> DIRECTIONS:
Find "ATOM 381 O O" in the material below and restate exactly the line holding it together with every line that comes after.

═════ PROVIDED RECORDS

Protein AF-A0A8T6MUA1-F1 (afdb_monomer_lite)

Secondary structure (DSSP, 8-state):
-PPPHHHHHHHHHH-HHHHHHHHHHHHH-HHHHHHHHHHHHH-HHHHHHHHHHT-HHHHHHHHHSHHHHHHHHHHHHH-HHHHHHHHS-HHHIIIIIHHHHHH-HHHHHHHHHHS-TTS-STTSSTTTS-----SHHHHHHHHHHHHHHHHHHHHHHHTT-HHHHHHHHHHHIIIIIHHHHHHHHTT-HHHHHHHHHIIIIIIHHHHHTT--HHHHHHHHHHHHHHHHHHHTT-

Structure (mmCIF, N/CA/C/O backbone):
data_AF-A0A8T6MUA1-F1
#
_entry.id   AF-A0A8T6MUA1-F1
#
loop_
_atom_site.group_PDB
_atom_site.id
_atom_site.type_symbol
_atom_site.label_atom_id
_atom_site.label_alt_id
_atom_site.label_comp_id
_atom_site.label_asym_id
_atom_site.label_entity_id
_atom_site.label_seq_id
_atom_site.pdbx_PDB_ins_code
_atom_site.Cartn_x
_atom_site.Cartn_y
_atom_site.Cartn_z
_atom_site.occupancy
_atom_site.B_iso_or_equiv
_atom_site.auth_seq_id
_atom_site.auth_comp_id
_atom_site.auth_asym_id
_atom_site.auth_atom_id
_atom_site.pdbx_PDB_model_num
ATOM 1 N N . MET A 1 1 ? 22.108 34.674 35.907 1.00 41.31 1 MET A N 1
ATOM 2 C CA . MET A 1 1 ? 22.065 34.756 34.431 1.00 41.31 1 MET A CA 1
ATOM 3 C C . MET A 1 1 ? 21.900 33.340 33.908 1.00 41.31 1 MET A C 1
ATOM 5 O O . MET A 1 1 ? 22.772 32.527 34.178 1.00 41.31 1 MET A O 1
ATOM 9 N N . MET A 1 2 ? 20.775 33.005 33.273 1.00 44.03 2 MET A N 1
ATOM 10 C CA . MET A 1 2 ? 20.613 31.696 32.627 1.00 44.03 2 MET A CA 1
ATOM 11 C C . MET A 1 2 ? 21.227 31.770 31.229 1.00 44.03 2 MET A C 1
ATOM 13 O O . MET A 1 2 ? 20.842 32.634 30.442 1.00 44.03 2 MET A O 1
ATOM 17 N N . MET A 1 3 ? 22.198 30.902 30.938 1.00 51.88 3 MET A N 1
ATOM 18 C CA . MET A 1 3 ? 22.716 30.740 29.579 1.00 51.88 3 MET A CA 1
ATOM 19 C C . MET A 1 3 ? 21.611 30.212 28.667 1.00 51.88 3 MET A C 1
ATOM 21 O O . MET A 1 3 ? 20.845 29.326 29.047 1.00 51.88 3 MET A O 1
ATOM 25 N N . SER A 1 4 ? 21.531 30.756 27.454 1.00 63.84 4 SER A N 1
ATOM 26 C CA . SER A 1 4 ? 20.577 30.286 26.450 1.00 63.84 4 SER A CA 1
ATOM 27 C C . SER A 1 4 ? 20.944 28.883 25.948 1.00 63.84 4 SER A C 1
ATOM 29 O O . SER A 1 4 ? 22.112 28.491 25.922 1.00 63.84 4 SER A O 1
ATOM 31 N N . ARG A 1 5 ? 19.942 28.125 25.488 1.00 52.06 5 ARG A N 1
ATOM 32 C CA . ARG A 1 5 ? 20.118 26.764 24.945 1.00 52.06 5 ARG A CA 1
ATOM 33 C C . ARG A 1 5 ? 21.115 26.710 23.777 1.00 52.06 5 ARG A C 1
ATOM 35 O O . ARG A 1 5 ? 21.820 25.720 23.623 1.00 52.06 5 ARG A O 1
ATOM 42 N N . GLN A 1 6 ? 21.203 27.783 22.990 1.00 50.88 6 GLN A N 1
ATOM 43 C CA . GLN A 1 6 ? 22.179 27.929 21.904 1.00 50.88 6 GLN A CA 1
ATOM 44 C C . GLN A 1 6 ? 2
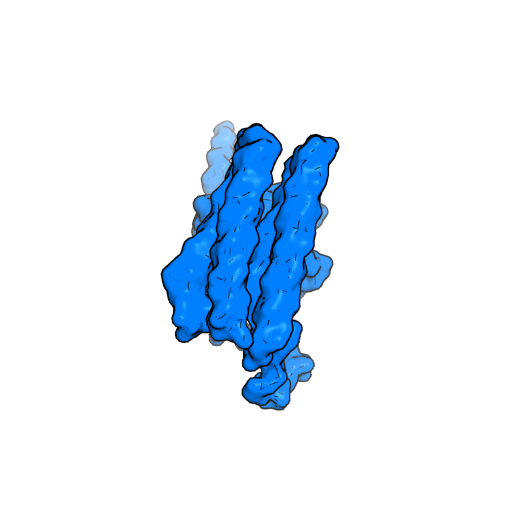3.609 28.144 22.418 1.00 50.88 6 GLN A C 1
ATOM 46 O O . GLN A 1 6 ? 24.543 27.562 21.875 1.00 50.88 6 GLN A O 1
ATOM 51 N N . GLN A 1 7 ? 23.791 28.922 23.488 1.00 63.34 7 GLN A N 1
ATOM 52 C CA . GLN A 1 7 ? 25.110 29.136 24.094 1.00 63.34 7 GLN A CA 1
ATOM 53 C C . GLN A 1 7 ? 25.638 27.869 24.771 1.00 63.34 7 GLN A C 1
ATOM 55 O O . GLN A 1 7 ? 26.820 27.563 24.648 1.00 63.34 7 GLN A O 1
ATOM 60 N N . MET A 1 8 ? 24.758 27.093 25.409 1.00 61.44 8 MET A N 1
ATOM 61 C CA . MET A 1 8 ? 25.126 25.806 26.003 1.00 61.44 8 MET A CA 1
ATOM 62 C C . MET A 1 8 ? 25.591 24.801 24.937 1.00 61.44 8 MET A C 1
ATOM 64 O O . MET A 1 8 ? 26.624 24.164 25.117 1.00 61.44 8 MET A O 1
ATOM 68 N N . MET A 1 9 ? 24.891 24.706 23.798 1.00 56.97 9 MET A N 1
ATOM 69 C CA . MET A 1 9 ? 25.322 23.845 22.686 1.00 56.97 9 MET A CA 1
ATOM 70 C C . MET A 1 9 ? 26.654 24.296 22.083 1.00 56.97 9 MET A C 1
ATOM 72 O O . MET A 1 9 ? 27.512 23.460 21.822 1.00 56.97 9 MET A O 1
ATOM 76 N N . SER A 1 10 ? 26.852 25.606 21.905 1.00 60.47 10 SER A N 1
ATOM 77 C CA . SER A 1 10 ? 28.118 26.142 21.393 1.00 60.47 10 SER A CA 1
ATOM 78 C C . SER A 1 10 ? 29.292 25.836 22.325 1.00 60.47 10 SER A C 1
ATOM 80 O O . SER A 1 10 ? 30.387 25.563 21.843 1.00 60.47 10 SER A O 1
ATOM 82 N N . GLN A 1 11 ? 29.071 25.870 23.641 1.00 64.50 11 GLN A N 1
ATOM 83 C CA . GLN A 1 11 ? 30.094 25.557 24.636 1.00 64.50 11 GLN A CA 1
ATOM 84 C C . GLN A 1 11 ? 30.405 24.056 24.681 1.00 64.50 11 GLN A C 1
ATOM 86 O O . GLN A 1 11 ? 31.569 23.667 24.731 1.00 64.50 11 GLN A O 1
ATOM 91 N N . MET A 1 12 ? 29.379 23.211 24.577 1.00 62.81 12 MET A N 1
ATOM 92 C CA . MET A 1 12 ? 29.548 21.761 24.453 1.00 62.81 12 MET A CA 1
ATOM 93 C C . MET A 1 12 ? 30.319 21.374 23.188 1.00 62.81 12 MET A C 1
ATOM 95 O O . MET A 1 12 ? 31.161 20.491 23.237 1.00 62.81 12 MET A O 1
ATOM 99 N N . MET A 1 13 ? 30.064 22.044 22.061 1.00 60.03 13 MET A N 1
ATOM 100 C CA . MET A 1 13 ? 30.784 21.791 20.806 1.00 60.03 13 MET A CA 1
ATOM 101 C C . MET A 1 13 ? 32.261 22.194 20.872 1.00 60.03 13 MET A C 1
ATOM 103 O O . MET A 1 13 ? 33.078 21.646 20.136 1.00 60.03 13 MET A O 1
ATOM 107 N N . SER A 1 14 ? 32.612 23.143 21.742 1.00 67.19 14 SER A N 1
ATOM 108 C CA . SER A 1 14 ? 34.004 23.531 21.985 1.00 67.19 14 SER A CA 1
ATOM 109 C C . SER A 1 14 ? 34.728 22.656 23.013 1.00 67.19 14 SER A C 1
ATOM 111 O O . SER A 1 14 ? 35.946 22.768 23.124 1.00 67.19 14 SER A O 1
ATOM 113 N N . ASP A 1 15 ? 34.009 21.800 23.750 1.00 73.25 15 ASP A N 1
ATOM 114 C CA . ASP A 1 15 ? 34.563 20.941 24.800 1.00 73.25 15 ASP A CA 1
ATOM 115 C C . ASP A 1 15 ? 34.402 19.445 24.443 1.00 73.25 15 ASP A C 1
ATOM 117 O O . ASP A 1 15 ? 33.321 18.864 24.605 1.00 73.25 15 ASP A O 1
ATOM 121 N N . PRO A 1 16 ? 35.492 18.793 23.992 1.00 59.59 16 PRO A N 1
ATOM 122 C CA . PRO A 1 16 ? 35.538 17.365 23.685 1.00 59.59 16 PRO A CA 1
ATOM 123 C C . PRO A 1 16 ? 34.977 16.449 24.779 1.00 59.59 16 PRO A C 1
ATOM 125 O O . PRO A 1 16 ? 34.378 15.415 24.479 1.00 59.59 16 PRO A O 1
ATOM 128 N N . GLN A 1 17 ? 35.176 16.798 26.052 1.00 73.38 17 GLN A N 1
ATOM 129 C CA . GLN A 1 17 ? 34.809 15.938 27.171 1.00 73.38 17 GLN A CA 1
ATOM 130 C C . GLN A 1 17 ? 33.327 16.078 27.515 1.00 73.38 17 GLN A C 1
ATOM 132 O O . GLN A 1 17 ? 32.632 15.071 27.641 1.00 73.38 17 GLN A O 1
ATOM 137 N N . ALA A 1 18 ? 32.812 17.309 27.528 1.00 73.75 18 ALA A N 1
ATOM 138 C CA . ALA A 1 18 ? 31.378 17.557 27.664 1.00 73.75 18 ALA A CA 1
ATOM 139 C C . ALA A 1 18 ? 30.573 16.901 26.527 1.00 73.75 18 ALA A C 1
ATOM 141 O O . ALA A 1 18 ? 29.477 16.378 26.741 1.00 73.75 18 ALA A O 1
ATOM 142 N N . MET A 1 19 ? 31.132 16.885 25.314 1.00 66.56 19 MET A N 1
ATOM 143 C CA . MET A 1 19 ? 30.528 16.213 24.168 1.00 66.56 19 MET A CA 1
ATOM 144 C C . MET A 1 19 ? 30.515 14.684 24.319 1.00 66.56 19 MET A C 1
ATOM 146 O O . MET A 1 19 ? 29.501 14.056 24.004 1.00 66.56 19 MET A O 1
ATOM 150 N N . ASN A 1 20 ? 31.589 14.084 24.844 1.00 64.31 20 ASN A N 1
ATOM 151 C CA . ASN A 1 20 ? 31.629 12.651 25.151 1.00 64.31 20 ASN A CA 1
ATOM 152 C C . ASN A 1 20 ? 30.594 12.262 26.217 1.00 64.31 20 ASN A C 1
ATOM 154 O O . ASN A 1 20 ? 29.882 11.273 26.042 1.00 64.31 20 ASN A O 1
ATOM 158 N N . ASP A 1 21 ? 30.452 13.053 27.281 1.00 73.81 21 ASP A N 1
ATOM 159 C CA . ASP A 1 21 ? 29.488 12.788 28.356 1.00 73.81 21 ASP A CA 1
ATOM 160 C C . ASP A 1 21 ? 28.039 12.925 27.879 1.00 73.81 21 ASP A C 1
ATOM 162 O O . ASP A 1 21 ? 27.181 12.085 28.182 1.00 73.81 21 ASP A O 1
ATOM 166 N N . TRP A 1 22 ? 27.760 13.941 27.061 1.00 71.56 22 TRP A N 1
ATOM 167 C CA . TRP A 1 22 ? 26.454 14.103 26.431 1.00 71.56 22 TRP A CA 1
ATOM 168 C C . TRP A 1 22 ? 26.121 12.932 25.506 1.00 71.56 22 TRP A C 1
ATOM 170 O O . TRP A 1 22 ? 25.012 12.396 25.555 1.00 71.56 22 TRP A O 1
ATOM 180 N N . MET A 1 23 ? 27.087 12.487 24.698 1.00 65.56 23 MET A N 1
ATOM 181 C CA . MET A 1 23 ? 26.868 11.376 23.778 1.00 65.56 23 MET A CA 1
ATOM 182 C C . MET A 1 23 ? 26.683 10.051 24.516 1.00 65.56 23 MET A C 1
ATOM 184 O O . MET A 1 23 ? 25.780 9.292 24.174 1.00 65.56 23 MET A O 1
ATOM 188 N N . ASN A 1 24 ? 27.458 9.803 25.574 1.00 67.69 24 ASN A N 1
ATOM 189 C CA . ASN A 1 24 ? 27.272 8.647 26.450 1.00 67.69 24 ASN A CA 1
ATOM 190 C C . ASN A 1 24 ? 25.888 8.648 27.102 1.00 67.69 24 ASN A C 1
ATOM 192 O O . ASN A 1 24 ? 25.239 7.606 27.179 1.00 67.69 24 ASN A O 1
ATOM 196 N N . THR A 1 25 ? 25.405 9.813 27.534 1.00 71.31 25 THR A N 1
ATOM 197 C CA . THR A 1 25 ? 24.065 9.954 28.119 1.00 71.31 25 THR A CA 1
ATOM 198 C C . THR A 1 25 ? 22.974 9.635 27.097 1.00 71.31 25 THR A C 1
ATOM 200 O O . THR A 1 25 ? 22.012 8.937 27.409 1.00 71.31 25 THR A O 1
ATOM 203 N N . MET A 1 26 ? 23.135 10.103 25.862 1.00 62.84 26 MET A N 1
ATOM 204 C CA . MET A 1 26 ? 22.177 9.880 24.777 1.00 62.84 26 MET A CA 1
ATOM 205 C C . MET A 1 26 ? 22.168 8.423 24.301 1.00 62.84 26 MET A C 1
ATOM 207 O O . MET A 1 26 ? 21.101 7.834 24.165 1.00 62.84 26 MET A O 1
ATOM 211 N N . MET A 1 27 ? 23.346 7.824 24.107 1.00 63.59 27 MET A N 1
ATOM 212 C CA . MET A 1 27 ? 23.512 6.431 23.670 1.00 63.59 27 MET A CA 1
ATOM 213 C C . MET A 1 27 ? 22.974 5.434 24.699 1.00 63.59 27 MET A C 1
ATOM 215 O O . MET A 1 27 ? 22.312 4.464 24.335 1.00 63.59 27 MET A O 1
ATOM 219 N N . ASN A 1 28 ? 23.225 5.677 25.989 1.00 66.62 28 ASN A N 1
ATOM 220 C CA . ASN A 1 28 ? 22.726 4.809 27.057 1.00 66.62 28 ASN A CA 1
ATOM 221 C C . ASN A 1 28 ? 21.229 5.007 27.329 1.00 66.62 28 ASN A C 1
ATOM 223 O O . ASN A 1 28 ? 20.586 4.139 27.918 1.00 66.62 28 ASN A O 1
ATOM 227 N N . ASN A 1 29 ? 20.644 6.120 26.881 1.00 69.69 29 ASN A N 1
ATOM 228 C CA . ASN A 1 29 ? 19.217 6.364 27.002 1.00 69.69 29 ASN A CA 1
ATOM 229 C C . ASN A 1 29 ? 18.475 5.827 25.770 1.00 69.69 29 ASN A C 1
ATOM 231 O O . ASN A 1 29 ? 18.067 6.568 24.873 1.00 69.69 29 ASN A O 1
ATOM 235 N N . GLN A 1 30 ? 18.279 4.505 25.749 1.00 58.31 30 GLN A N 1
ATOM 236 C CA . GLN A 1 30 ? 17.584 3.802 24.664 1.00 58.31 30 GLN A CA 1
ATOM 237 C C . GLN A 1 30 ? 16.198 4.386 24.368 1.00 58.31 30 GLN A C 1
ATOM 239 O O . GLN A 1 30 ? 15.790 4.444 23.211 1.00 58.31 30 GLN A O 1
ATOM 244 N N . GLN A 1 31 ? 15.478 4.847 25.391 1.00 66.56 31 GLN A N 1
ATOM 245 C CA . GLN A 1 31 ? 14.138 5.404 25.234 1.00 66.56 31 GLN A CA 1
ATOM 246 C C . GLN A 1 31 ? 14.172 6.775 24.549 1.00 66.56 31 GLN A C 1
ATOM 248 O O . GLN A 1 31 ? 13.344 7.057 23.684 1.00 66.56 31 GLN A O 1
ATOM 253 N N . LEU A 1 32 ? 15.169 7.601 24.875 1.00 67.50 32 LEU A N 1
ATOM 254 C CA . LEU A 1 32 ? 15.413 8.869 24.193 1.00 67.50 32 LEU A CA 1
ATOM 255 C C . LEU A 1 32 ? 15.829 8.642 22.736 1.00 67.50 32 LEU A C 1
ATOM 257 O O . LEU A 1 32 ? 15.328 9.328 21.849 1.00 67.50 32 LEU A O 1
ATOM 261 N N . MET A 1 33 ? 16.668 7.638 22.472 1.00 63.31 33 MET A N 1
ATOM 262 C CA . MET A 1 33 ? 17.034 7.236 21.110 1.00 63.31 33 MET A CA 1
ATOM 263 C C . MET A 1 33 ? 15.825 6.741 20.309 1.00 63.31 33 MET A C 1
ATOM 265 O O . MET A 1 33 ? 15.669 7.120 19.152 1.00 63.31 33 MET A O 1
ATOM 269 N N . GLN A 1 34 ? 14.926 5.965 20.922 1.00 60.75 34 GLN A N 1
ATOM 270 C CA . GLN A 1 34 ? 13.676 5.535 20.286 1.00 60.75 34 GLN A CA 1
ATOM 271 C C . GLN A 1 34 ? 12.738 6.714 20.002 1.00 60.75 34 GLN A C 1
ATOM 273 O O . GLN A 1 34 ? 12.179 6.808 18.913 1.00 60.75 34 GLN A O 1
ATOM 278 N N . GLN A 1 35 ? 12.588 7.654 20.939 1.00 64.31 35 GLN A N 1
ATOM 279 C CA . GLN A 1 35 ? 11.790 8.866 20.717 1.00 64.31 35 GLN A CA 1
ATOM 280 C C . GLN A 1 35 ? 12.374 9.739 19.608 1.00 64.31 35 GLN A C 1
ATOM 282 O O . GLN A 1 35 ? 11.633 10.289 18.790 1.00 64.31 35 GLN A O 1
ATOM 287 N N . MET A 1 36 ? 13.699 9.844 19.558 1.00 62.47 36 MET A N 1
ATOM 288 C CA . MET A 1 36 ? 14.391 10.588 18.521 1.00 62.47 36 MET A CA 1
ATOM 289 C C . MET A 1 36 ? 14.232 9.903 17.163 1.00 62.47 36 MET A C 1
ATOM 291 O O . MET A 1 36 ? 13.874 10.568 16.200 1.00 62.47 36 MET A O 1
ATOM 295 N N . HIS A 1 37 ? 14.378 8.579 17.098 1.00 62.28 37 HIS A N 1
ATOM 296 C CA . HIS A 1 37 ? 14.104 7.776 15.906 1.00 62.28 37 HIS A CA 1
ATOM 297 C C . HIS A 1 37 ? 12.668 7.970 15.398 1.00 62.28 37 HIS A C 1
ATOM 299 O O . HIS A 1 37 ? 12.460 8.294 14.230 1.00 62.28 37 HIS A O 1
ATOM 305 N N . ASN A 1 38 ? 11.680 7.879 16.291 1.00 61.69 38 ASN A N 1
ATOM 306 C CA . ASN A 1 38 ? 10.272 8.080 15.946 1.00 61.69 38 ASN A CA 1
ATOM 307 C C . ASN A 1 38 ? 9.999 9.510 15.455 1.00 61.69 38 ASN A C 1
ATOM 309 O O . ASN A 1 38 ? 9.210 9.713 14.533 1.00 61.69 38 ASN A O 1
ATOM 313 N N . SER A 1 39 ? 10.666 10.508 16.039 1.00 60.66 39 SER A N 1
ATOM 314 C CA . SER A 1 39 ? 10.553 11.906 15.606 1.00 60.66 39 SER A CA 1
ATOM 315 C C . SER A 1 39 ? 11.254 12.153 14.266 1.00 60.66 39 SER A C 1
ATOM 317 O O . SER A 1 39 ? 10.773 12.948 13.463 1.00 60.66 39 SER A O 1
ATOM 319 N N . MET A 1 40 ? 12.361 11.451 13.999 1.00 58.59 40 MET A N 1
ATOM 320 C CA . MET A 1 40 ? 13.102 11.515 12.737 1.00 58.59 40 MET A CA 1
ATOM 321 C C . MET A 1 40 ? 12.344 10.863 11.576 1.00 58.59 40 MET A C 1
ATOM 323 O O . MET A 1 40 ? 12.396 11.383 10.466 1.00 58.59 40 MET A O 1
ATOM 327 N N . MET A 1 41 ? 11.626 9.760 11.814 1.00 57.81 41 MET A N 1
ATOM 328 C CA . MET A 1 41 ? 10.827 9.099 10.773 1.00 57.81 41 MET A CA 1
ATOM 329 C C . MET A 1 41 ? 9.586 9.899 10.373 1.00 57.81 41 MET A C 1
ATOM 331 O O . MET A 1 41 ? 9.196 9.887 9.211 1.00 57.81 41 MET A O 1
ATOM 335 N N . ASN A 1 42 ? 8.972 10.610 11.321 1.00 62.84 42 ASN A N 1
ATOM 336 C CA . ASN A 1 42 ? 7.709 11.307 11.084 1.00 62.84 42 ASN A CA 1
ATOM 337 C C . ASN A 1 42 ? 7.872 12.783 10.683 1.00 62.84 42 ASN A C 1
ATOM 339 O O . ASN A 1 42 ? 6.878 13.426 10.349 1.00 62.84 42 ASN A O 1
ATOM 343 N N . ASN A 1 43 ? 9.087 13.349 10.731 1.00 61.03 43 ASN A N 1
ATOM 344 C CA . ASN A 1 43 ? 9.309 14.760 10.410 1.00 61.03 43 ASN A CA 1
ATOM 345 C C . ASN A 1 43 ? 10.592 15.001 9.577 1.00 61.03 43 ASN A C 1
ATOM 347 O O . ASN A 1 43 ? 11.680 15.154 10.145 1.00 61.03 43 ASN A O 1
ATOM 351 N N . PRO A 1 44 ? 10.481 15.126 8.239 1.00 55.66 44 PRO A N 1
ATOM 352 C CA . PRO A 1 44 ? 11.631 15.341 7.353 1.00 55.66 44 PRO A CA 1
ATOM 353 C C . PRO A 1 44 ? 12.376 16.666 7.611 1.00 55.66 44 PRO A C 1
ATOM 355 O O . PRO A 1 44 ? 13.591 16.742 7.430 1.00 55.66 44 PRO A O 1
ATOM 358 N N . GLN A 1 45 ? 11.708 17.701 8.133 1.00 56.34 45 GLN A N 1
ATOM 359 C CA . GLN A 1 45 ? 12.373 18.956 8.526 1.00 56.34 45 GLN A CA 1
ATOM 360 C C . GLN A 1 45 ? 13.229 18.801 9.786 1.00 56.34 45 GLN A C 1
ATOM 362 O O . GLN A 1 45 ? 14.261 19.465 9.937 1.00 56.34 45 GLN A O 1
ATOM 367 N N . HIS A 1 46 ? 12.842 17.896 10.686 1.00 64.38 46 HIS A N 1
ATOM 368 C CA . HIS A 1 46 ? 13.652 17.574 11.854 1.00 64.38 46 HIS A CA 1
ATOM 369 C C . HIS A 1 46 ? 14.940 16.850 11.447 1.00 64.38 46 HIS A C 1
ATOM 371 O O . HIS A 1 46 ? 16.003 17.154 11.988 1.00 64.38 46 HIS A O 1
ATOM 377 N N . MET A 1 47 ? 14.869 15.982 10.430 1.00 56.25 47 MET A N 1
ATOM 378 C CA . MET A 1 47 ? 16.044 15.332 9.846 1.00 56.25 47 MET A CA 1
ATOM 379 C C . MET A 1 47 ? 17.003 16.357 9.241 1.00 56.25 47 MET A C 1
ATOM 381 O O . MET A 1 47 ? 18.193 16.295 9.522 1.00 56.25 47 MET A O 1
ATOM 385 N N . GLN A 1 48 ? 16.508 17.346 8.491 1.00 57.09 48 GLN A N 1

══════════

> ANSWER TO THE PROBLEM:
ATOM 381 O O . MET A 1 47 ? 18.193 16.295 9.522 1.00 56.25 47 MET A O 1
ATOM 385 N N . GLN A 1 48 ? 16.508 17.346 8.491 1.00 57.09 48 GLN A N 1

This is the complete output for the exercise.